> TASK DIRECTIONS: In the listing beneath this line, copy exactly the lines starting with the one containing "ATOM 67 C CA" and going on through the one containing "ATOM 102 C C".

DATA PROVIDED START

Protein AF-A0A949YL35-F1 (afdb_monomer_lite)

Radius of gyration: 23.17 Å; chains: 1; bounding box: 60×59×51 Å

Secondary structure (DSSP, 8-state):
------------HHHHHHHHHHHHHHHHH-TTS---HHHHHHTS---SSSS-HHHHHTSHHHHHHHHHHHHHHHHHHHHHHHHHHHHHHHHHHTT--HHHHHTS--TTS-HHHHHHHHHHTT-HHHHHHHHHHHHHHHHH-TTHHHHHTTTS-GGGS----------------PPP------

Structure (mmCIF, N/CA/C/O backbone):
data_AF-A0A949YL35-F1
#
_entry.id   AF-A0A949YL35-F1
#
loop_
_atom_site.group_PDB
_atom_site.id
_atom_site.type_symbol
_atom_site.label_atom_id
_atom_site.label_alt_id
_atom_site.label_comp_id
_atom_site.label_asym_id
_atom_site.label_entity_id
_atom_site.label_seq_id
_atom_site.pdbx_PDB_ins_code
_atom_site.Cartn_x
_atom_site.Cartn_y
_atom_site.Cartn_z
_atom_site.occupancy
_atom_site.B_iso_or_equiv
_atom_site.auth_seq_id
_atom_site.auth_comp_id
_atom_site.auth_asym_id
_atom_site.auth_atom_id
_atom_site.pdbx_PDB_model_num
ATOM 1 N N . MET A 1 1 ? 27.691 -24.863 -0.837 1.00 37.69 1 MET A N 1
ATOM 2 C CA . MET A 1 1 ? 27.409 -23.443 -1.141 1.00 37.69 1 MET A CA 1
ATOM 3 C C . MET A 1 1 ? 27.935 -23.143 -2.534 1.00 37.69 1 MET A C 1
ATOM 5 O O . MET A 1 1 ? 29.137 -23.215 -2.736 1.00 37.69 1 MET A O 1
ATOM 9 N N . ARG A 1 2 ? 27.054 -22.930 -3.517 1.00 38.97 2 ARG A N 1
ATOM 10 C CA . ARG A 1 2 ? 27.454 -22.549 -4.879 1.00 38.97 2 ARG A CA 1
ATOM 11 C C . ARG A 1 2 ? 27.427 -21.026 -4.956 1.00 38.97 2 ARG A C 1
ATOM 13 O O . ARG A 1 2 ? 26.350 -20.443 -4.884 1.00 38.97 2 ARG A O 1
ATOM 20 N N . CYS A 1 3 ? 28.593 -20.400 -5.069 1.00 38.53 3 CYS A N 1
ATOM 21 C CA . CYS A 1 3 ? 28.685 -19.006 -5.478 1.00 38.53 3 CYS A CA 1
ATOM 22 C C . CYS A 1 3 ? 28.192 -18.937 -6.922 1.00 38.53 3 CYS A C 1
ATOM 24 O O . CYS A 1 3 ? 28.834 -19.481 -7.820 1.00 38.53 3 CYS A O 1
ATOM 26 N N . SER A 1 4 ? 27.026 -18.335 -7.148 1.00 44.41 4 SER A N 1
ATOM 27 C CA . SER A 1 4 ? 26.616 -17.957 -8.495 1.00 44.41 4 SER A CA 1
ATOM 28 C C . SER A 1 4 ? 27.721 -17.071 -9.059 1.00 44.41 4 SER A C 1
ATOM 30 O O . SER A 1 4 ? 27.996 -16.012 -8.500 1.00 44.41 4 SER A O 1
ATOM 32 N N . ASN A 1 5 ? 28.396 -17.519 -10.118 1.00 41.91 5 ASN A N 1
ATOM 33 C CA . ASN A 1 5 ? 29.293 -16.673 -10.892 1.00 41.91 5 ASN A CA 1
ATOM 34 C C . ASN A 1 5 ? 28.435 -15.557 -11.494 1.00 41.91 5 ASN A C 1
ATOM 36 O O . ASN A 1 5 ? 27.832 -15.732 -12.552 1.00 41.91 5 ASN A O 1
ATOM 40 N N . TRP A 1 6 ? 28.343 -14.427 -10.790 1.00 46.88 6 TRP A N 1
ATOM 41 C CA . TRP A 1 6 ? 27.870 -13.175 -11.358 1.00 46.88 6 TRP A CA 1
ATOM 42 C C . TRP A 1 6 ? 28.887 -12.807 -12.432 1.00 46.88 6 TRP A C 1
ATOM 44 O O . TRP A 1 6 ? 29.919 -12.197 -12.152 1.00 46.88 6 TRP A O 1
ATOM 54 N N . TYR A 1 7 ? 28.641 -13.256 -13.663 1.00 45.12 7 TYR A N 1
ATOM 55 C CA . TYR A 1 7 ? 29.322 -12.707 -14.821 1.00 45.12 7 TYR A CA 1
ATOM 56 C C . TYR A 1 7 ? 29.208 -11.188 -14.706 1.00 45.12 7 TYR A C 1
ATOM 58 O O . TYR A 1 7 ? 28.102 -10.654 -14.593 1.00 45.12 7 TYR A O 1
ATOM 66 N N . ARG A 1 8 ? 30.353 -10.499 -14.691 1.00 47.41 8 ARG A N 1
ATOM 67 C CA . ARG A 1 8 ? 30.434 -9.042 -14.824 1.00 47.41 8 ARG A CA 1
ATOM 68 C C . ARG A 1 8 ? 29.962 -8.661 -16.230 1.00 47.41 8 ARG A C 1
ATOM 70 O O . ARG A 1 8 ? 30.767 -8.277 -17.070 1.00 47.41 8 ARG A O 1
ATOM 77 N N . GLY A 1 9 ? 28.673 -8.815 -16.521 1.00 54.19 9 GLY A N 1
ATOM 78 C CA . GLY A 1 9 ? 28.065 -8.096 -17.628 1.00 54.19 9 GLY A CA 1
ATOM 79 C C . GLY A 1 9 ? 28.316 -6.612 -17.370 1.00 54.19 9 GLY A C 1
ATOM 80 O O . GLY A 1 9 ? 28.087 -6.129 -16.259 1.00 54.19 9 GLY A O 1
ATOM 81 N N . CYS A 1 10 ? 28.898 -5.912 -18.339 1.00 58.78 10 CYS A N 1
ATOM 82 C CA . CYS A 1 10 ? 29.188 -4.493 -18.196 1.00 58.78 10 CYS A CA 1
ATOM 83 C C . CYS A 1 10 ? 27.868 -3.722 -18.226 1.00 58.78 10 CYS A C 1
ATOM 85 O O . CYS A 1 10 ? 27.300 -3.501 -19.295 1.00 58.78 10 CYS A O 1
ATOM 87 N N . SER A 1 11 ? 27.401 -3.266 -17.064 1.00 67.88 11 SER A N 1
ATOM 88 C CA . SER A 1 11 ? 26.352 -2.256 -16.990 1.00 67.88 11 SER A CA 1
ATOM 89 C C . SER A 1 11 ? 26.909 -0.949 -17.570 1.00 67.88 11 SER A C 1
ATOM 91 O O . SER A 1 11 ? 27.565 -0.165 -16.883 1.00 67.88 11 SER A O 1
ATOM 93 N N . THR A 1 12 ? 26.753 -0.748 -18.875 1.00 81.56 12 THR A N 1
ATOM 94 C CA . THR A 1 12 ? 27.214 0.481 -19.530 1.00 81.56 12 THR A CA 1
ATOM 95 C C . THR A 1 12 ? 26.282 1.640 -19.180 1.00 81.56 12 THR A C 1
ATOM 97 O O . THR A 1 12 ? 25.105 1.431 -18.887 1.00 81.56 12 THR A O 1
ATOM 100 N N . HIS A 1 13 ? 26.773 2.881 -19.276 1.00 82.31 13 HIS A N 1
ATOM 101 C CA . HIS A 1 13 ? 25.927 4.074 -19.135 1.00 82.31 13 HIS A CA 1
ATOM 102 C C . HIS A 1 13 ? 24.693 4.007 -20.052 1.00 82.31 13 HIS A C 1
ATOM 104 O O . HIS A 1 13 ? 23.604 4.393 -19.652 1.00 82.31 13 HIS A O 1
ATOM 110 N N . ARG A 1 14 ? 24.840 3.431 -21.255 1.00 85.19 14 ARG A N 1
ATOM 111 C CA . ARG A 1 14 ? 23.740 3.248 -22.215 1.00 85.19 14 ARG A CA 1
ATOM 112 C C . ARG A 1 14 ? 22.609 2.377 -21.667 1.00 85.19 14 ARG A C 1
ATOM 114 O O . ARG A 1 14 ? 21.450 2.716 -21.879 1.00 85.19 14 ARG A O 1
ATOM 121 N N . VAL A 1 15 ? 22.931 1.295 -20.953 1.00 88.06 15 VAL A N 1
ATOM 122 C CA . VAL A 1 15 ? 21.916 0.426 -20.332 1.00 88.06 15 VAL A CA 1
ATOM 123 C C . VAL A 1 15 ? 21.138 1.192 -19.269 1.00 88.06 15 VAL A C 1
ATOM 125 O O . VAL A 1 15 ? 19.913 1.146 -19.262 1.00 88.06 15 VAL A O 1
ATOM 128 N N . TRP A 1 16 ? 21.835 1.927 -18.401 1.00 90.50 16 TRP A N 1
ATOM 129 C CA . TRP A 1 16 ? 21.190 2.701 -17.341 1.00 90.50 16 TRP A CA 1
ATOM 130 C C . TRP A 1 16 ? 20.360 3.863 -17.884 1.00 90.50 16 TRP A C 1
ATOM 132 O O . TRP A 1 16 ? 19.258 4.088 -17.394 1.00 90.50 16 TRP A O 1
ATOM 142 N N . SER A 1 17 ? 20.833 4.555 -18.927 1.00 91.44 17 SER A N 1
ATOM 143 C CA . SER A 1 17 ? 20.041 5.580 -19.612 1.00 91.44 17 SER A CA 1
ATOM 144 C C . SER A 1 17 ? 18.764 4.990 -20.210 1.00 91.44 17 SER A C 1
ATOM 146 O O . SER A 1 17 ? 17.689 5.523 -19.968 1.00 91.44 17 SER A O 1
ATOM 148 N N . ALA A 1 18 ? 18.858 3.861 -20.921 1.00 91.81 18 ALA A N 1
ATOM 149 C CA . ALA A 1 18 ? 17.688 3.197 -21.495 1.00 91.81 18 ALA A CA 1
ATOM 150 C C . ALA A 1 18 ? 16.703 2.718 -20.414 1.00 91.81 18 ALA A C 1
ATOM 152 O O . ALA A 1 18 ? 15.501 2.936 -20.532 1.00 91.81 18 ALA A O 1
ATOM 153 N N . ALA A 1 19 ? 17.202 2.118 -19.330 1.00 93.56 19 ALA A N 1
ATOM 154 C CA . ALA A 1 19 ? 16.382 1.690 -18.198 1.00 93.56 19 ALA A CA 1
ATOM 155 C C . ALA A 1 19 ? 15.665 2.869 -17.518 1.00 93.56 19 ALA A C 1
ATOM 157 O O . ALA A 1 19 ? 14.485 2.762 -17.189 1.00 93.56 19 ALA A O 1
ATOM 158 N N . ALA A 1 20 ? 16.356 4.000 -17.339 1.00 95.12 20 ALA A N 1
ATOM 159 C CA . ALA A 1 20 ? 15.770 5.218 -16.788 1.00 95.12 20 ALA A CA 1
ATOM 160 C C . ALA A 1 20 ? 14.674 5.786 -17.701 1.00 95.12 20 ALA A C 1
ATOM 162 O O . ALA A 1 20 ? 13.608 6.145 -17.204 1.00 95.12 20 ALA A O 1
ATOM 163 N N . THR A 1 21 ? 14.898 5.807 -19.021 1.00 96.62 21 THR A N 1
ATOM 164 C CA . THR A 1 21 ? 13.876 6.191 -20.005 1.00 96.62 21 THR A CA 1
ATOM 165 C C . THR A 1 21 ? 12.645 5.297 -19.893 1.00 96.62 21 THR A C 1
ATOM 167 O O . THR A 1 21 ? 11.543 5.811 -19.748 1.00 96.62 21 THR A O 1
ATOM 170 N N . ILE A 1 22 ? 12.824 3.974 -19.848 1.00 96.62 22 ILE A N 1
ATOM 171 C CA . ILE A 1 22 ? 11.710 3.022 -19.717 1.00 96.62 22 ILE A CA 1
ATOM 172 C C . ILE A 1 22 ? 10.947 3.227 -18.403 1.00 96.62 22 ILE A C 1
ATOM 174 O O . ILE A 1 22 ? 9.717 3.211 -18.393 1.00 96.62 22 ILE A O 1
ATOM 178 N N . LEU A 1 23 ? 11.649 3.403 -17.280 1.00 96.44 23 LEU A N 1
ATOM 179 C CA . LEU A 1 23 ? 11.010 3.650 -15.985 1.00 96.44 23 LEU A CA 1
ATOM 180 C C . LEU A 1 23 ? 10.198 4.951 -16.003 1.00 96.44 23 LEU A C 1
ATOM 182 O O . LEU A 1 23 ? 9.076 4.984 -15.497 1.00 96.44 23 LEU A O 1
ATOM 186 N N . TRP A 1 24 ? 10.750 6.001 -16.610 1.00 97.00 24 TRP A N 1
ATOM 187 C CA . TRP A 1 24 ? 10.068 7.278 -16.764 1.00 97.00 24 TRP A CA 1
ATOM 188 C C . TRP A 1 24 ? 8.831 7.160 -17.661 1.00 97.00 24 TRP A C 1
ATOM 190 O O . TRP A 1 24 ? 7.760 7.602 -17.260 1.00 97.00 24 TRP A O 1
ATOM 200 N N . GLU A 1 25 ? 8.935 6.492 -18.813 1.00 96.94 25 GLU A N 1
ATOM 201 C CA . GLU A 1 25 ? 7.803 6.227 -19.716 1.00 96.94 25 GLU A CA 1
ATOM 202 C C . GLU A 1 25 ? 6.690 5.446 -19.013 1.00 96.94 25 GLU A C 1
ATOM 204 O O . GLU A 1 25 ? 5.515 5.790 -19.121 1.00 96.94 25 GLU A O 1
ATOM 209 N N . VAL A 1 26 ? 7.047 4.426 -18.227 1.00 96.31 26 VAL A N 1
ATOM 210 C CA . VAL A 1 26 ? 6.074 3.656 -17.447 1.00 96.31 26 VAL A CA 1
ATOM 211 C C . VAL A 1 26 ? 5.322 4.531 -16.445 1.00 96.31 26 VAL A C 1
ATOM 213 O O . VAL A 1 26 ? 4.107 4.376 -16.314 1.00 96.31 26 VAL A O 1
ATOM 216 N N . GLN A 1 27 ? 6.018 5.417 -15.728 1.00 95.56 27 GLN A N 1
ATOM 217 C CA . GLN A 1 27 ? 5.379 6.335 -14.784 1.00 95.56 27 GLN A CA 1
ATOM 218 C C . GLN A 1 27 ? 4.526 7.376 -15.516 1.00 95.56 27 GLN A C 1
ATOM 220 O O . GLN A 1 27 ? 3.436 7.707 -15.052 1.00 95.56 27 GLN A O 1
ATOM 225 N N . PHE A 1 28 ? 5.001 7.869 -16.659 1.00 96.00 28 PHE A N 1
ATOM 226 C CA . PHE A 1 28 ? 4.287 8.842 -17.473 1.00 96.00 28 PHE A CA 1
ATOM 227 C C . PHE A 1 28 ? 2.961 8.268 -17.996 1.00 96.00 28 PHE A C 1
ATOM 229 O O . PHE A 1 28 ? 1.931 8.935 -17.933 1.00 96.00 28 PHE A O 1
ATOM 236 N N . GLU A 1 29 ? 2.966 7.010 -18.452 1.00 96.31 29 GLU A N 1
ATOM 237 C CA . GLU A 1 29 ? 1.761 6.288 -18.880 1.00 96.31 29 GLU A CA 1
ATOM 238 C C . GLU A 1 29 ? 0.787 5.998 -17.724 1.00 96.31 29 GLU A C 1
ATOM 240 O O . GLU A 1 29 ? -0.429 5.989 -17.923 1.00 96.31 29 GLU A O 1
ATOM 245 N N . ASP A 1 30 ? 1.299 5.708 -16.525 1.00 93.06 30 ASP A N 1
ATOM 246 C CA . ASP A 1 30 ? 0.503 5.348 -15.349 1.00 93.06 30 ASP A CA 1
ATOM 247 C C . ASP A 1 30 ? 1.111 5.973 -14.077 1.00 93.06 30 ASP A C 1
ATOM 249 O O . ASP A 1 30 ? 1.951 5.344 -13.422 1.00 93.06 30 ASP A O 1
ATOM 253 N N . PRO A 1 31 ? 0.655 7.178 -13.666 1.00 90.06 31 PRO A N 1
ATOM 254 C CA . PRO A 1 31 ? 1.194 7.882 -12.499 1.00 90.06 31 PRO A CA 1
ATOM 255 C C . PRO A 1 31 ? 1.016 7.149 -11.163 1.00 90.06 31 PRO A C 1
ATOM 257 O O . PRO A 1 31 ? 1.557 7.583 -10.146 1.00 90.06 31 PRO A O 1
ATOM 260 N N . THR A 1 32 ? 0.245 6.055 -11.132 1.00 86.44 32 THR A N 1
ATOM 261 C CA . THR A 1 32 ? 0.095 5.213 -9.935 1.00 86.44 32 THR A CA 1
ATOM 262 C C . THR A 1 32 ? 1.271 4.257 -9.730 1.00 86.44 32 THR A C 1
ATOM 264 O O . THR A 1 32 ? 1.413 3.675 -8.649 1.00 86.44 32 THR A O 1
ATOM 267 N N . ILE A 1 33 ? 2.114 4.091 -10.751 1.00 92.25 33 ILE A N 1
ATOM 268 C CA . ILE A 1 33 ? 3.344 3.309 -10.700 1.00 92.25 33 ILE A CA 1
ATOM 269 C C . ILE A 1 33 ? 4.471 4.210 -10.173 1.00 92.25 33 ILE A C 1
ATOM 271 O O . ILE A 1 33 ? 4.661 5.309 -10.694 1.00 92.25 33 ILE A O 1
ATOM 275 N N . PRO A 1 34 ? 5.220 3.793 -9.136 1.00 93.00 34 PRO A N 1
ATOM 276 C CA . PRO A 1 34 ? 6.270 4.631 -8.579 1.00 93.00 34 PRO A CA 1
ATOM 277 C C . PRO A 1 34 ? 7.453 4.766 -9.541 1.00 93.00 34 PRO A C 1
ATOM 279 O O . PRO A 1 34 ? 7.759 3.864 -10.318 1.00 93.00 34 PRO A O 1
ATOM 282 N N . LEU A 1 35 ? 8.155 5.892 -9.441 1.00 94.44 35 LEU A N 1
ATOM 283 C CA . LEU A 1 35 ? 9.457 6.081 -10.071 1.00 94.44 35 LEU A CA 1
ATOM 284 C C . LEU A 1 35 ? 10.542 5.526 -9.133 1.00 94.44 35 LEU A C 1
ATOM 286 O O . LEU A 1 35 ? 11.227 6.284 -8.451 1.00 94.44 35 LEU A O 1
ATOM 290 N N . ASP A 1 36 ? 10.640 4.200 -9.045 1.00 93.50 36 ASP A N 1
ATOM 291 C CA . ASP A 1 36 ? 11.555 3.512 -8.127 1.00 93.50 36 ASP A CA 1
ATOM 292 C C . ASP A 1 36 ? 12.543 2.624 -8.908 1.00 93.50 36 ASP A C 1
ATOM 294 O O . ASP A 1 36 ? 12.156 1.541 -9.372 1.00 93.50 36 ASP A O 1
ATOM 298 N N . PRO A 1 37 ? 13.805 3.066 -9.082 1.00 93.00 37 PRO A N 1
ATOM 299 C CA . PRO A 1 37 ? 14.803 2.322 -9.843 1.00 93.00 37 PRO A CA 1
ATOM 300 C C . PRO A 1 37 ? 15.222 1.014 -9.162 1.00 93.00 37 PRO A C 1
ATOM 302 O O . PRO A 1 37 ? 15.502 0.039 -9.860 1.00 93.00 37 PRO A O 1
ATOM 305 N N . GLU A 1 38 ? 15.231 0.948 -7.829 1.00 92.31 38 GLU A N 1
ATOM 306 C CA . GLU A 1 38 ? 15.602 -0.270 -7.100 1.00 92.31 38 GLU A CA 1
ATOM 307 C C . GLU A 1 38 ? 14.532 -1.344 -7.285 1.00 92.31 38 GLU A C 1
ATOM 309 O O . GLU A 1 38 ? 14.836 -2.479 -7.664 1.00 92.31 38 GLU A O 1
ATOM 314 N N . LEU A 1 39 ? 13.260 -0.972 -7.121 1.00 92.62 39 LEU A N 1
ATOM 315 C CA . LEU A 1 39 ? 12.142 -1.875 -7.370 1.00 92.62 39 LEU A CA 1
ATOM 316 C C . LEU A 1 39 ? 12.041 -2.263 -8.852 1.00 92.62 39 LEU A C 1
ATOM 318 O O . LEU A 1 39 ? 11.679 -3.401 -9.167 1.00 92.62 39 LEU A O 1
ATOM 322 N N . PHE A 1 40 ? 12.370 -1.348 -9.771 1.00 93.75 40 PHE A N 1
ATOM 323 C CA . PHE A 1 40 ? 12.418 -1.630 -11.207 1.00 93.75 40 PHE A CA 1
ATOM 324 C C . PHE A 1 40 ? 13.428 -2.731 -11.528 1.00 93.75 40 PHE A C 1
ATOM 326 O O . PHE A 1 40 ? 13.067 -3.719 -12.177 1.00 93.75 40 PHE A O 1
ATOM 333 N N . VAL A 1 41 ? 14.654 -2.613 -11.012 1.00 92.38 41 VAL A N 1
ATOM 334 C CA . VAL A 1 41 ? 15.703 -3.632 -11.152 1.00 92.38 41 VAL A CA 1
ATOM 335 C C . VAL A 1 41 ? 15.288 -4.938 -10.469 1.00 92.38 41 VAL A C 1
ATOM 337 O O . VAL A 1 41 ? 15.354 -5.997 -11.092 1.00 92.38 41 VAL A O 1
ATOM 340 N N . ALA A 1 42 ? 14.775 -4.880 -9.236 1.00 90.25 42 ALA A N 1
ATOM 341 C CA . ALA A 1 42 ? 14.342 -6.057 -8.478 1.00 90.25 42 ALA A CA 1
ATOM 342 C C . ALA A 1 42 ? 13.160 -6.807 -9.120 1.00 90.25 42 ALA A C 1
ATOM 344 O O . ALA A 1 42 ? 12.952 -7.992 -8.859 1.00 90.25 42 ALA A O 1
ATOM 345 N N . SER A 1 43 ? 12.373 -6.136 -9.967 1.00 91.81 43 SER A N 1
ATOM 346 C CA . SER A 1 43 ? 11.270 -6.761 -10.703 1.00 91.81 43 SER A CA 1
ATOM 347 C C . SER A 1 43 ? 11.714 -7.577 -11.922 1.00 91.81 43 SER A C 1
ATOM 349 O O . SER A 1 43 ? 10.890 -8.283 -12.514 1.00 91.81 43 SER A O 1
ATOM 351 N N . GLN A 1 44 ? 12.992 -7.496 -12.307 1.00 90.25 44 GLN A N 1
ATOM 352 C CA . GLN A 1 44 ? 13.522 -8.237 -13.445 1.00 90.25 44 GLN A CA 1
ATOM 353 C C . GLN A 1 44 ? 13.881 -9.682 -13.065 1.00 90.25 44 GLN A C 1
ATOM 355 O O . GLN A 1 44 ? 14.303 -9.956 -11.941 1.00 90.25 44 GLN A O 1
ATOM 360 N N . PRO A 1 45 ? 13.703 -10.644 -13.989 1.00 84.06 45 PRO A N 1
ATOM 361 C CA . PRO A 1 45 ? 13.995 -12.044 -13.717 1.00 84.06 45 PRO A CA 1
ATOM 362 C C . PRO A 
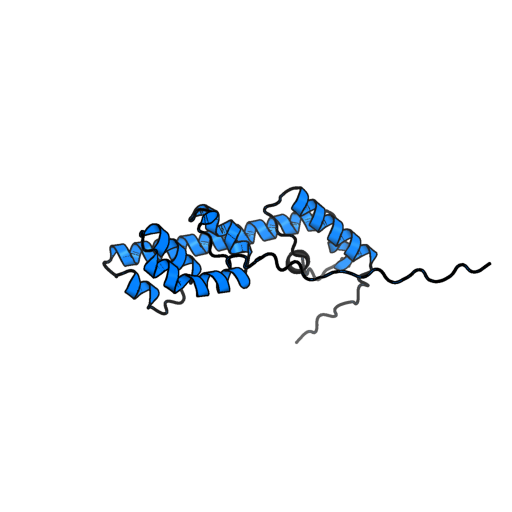1 45 ? 15.497 -12.284 -13.520 1.00 84.06 45 PRO A C 1
ATOM 364 O O . PRO A 1 45 ? 16.318 -11.858 -14.326 1.00 84.06 45 PRO A O 1
ATOM 367 N N . LEU A 1 46 ? 15.834 -13.068 -12.494 1.00 73.94 46 LEU A N 1
ATOM 368 C CA . LEU A 1 46 ? 17.178 -13.600 -12.243 1.00 73.94 46 LEU A CA 1
ATOM 369 C C . LEU A 1 46 ? 17.333 -15.001 -12.866 1.00 73.94 46 LEU A C 1
ATOM 371 O O . LEU A 1 46 ? 17.727 -15.950 -12.189 1.00 73.94 46 LEU A O 1
ATOM 375 N N . THR A 1 47 ? 16.915 -15.205 -14.118 1.00 68.38 47 THR A N 1
ATOM 376 C CA . THR A 1 47 ? 16.983 -16.543 -14.733 1.00 68.38 47 THR A CA 1
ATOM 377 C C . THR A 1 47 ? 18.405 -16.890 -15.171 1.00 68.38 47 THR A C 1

DATA PROVIDED END

> PROBLEM SOLUTION:
ATOM 67 C CA . ARG A 1 8 ? 30.434 -9.042 -14.824 1.00 47.41 8 ARG A CA 1
ATOM 68 C C . ARG A 1 8 ? 29.962 -8.661 -16.230 1.00 47.41 8 ARG A C 1
ATOM 70 O O . ARG A 1 8 ? 30.767 -8.277 -17.070 1.00 47.41 8 ARG A O 1
ATOM 77 N N . GLY A 1 9 ? 28.673 -8.815 -16.521 1.00 54.19 9 GLY A N 1
ATOM 78 C CA . GLY A 1 9 ? 28.065 -8.096 -17.628 1.00 54.19 9 GLY A CA 1
ATOM 79 C C . GLY A 1 9 ? 28.316 -6.612 -17.370 1.00 54.19 9 GLY A C 1
ATOM 80 O O . GLY A 1 9 ? 28.087 -6.129 -16.259 1.00 54.19 9 GLY A O 1
ATOM 81 N N . CYS A 1 10 ? 28.898 -5.912 -18.339 1.00 58.78 10 CYS A N 1
ATOM 82 C CA . CYS A 1 10 ? 29.188 -4.493 -18.196 1.00 58.78 10 CYS A CA 1
ATOM 83 C C . CYS A 1 10 ? 27.868 -3.722 -18.226 1.00 58.78 10 CYS A C 1
ATOM 85 O O . CYS A 1 10 ? 27.300 -3.501 -19.295 1.00 58.78 10 CYS A O 1
ATOM 87 N N . SER A 1 11 ? 27.401 -3.266 -17.064 1.00 67.88 11 SER A N 1
ATOM 88 C CA . SER A 1 11 ? 26.352 -2.256 -16.990 1.00 67.88 11 SER A CA 1
ATOM 89 C C . SER A 1 11 ? 26.909 -0.949 -17.570 1.00 67.88 11 SER A C 1
ATOM 91 O O . SER A 1 11 ? 27.565 -0.165 -16.883 1.00 67.88 11 SER A O 1
ATOM 93 N N . THR A 1 12 ? 26.753 -0.748 -18.875 1.00 81.56 12 THR A N 1
ATOM 94 C CA . THR A 1 12 ? 27.214 0.481 -19.530 1.00 81.56 12 THR A CA 1
ATOM 95 C C . THR A 1 12 ? 26.282 1.640 -19.180 1.00 81.56 12 THR A C 1
ATOM 97 O O . THR A 1 12 ? 25.105 1.431 -18.887 1.00 81.56 12 THR A O 1
ATOM 100 N N . HIS A 1 13 ? 26.773 2.881 -19.276 1.00 82.31 13 HIS A N 1
ATOM 101 C CA . HIS A 1 13 ? 25.927 4.074 -19.135 1.00 82.31 13 HIS A CA 1
ATOM 102 C C . HIS A 1 13 ? 24.693 4.007 -20.052 1.00 82.31 13 HIS A C 1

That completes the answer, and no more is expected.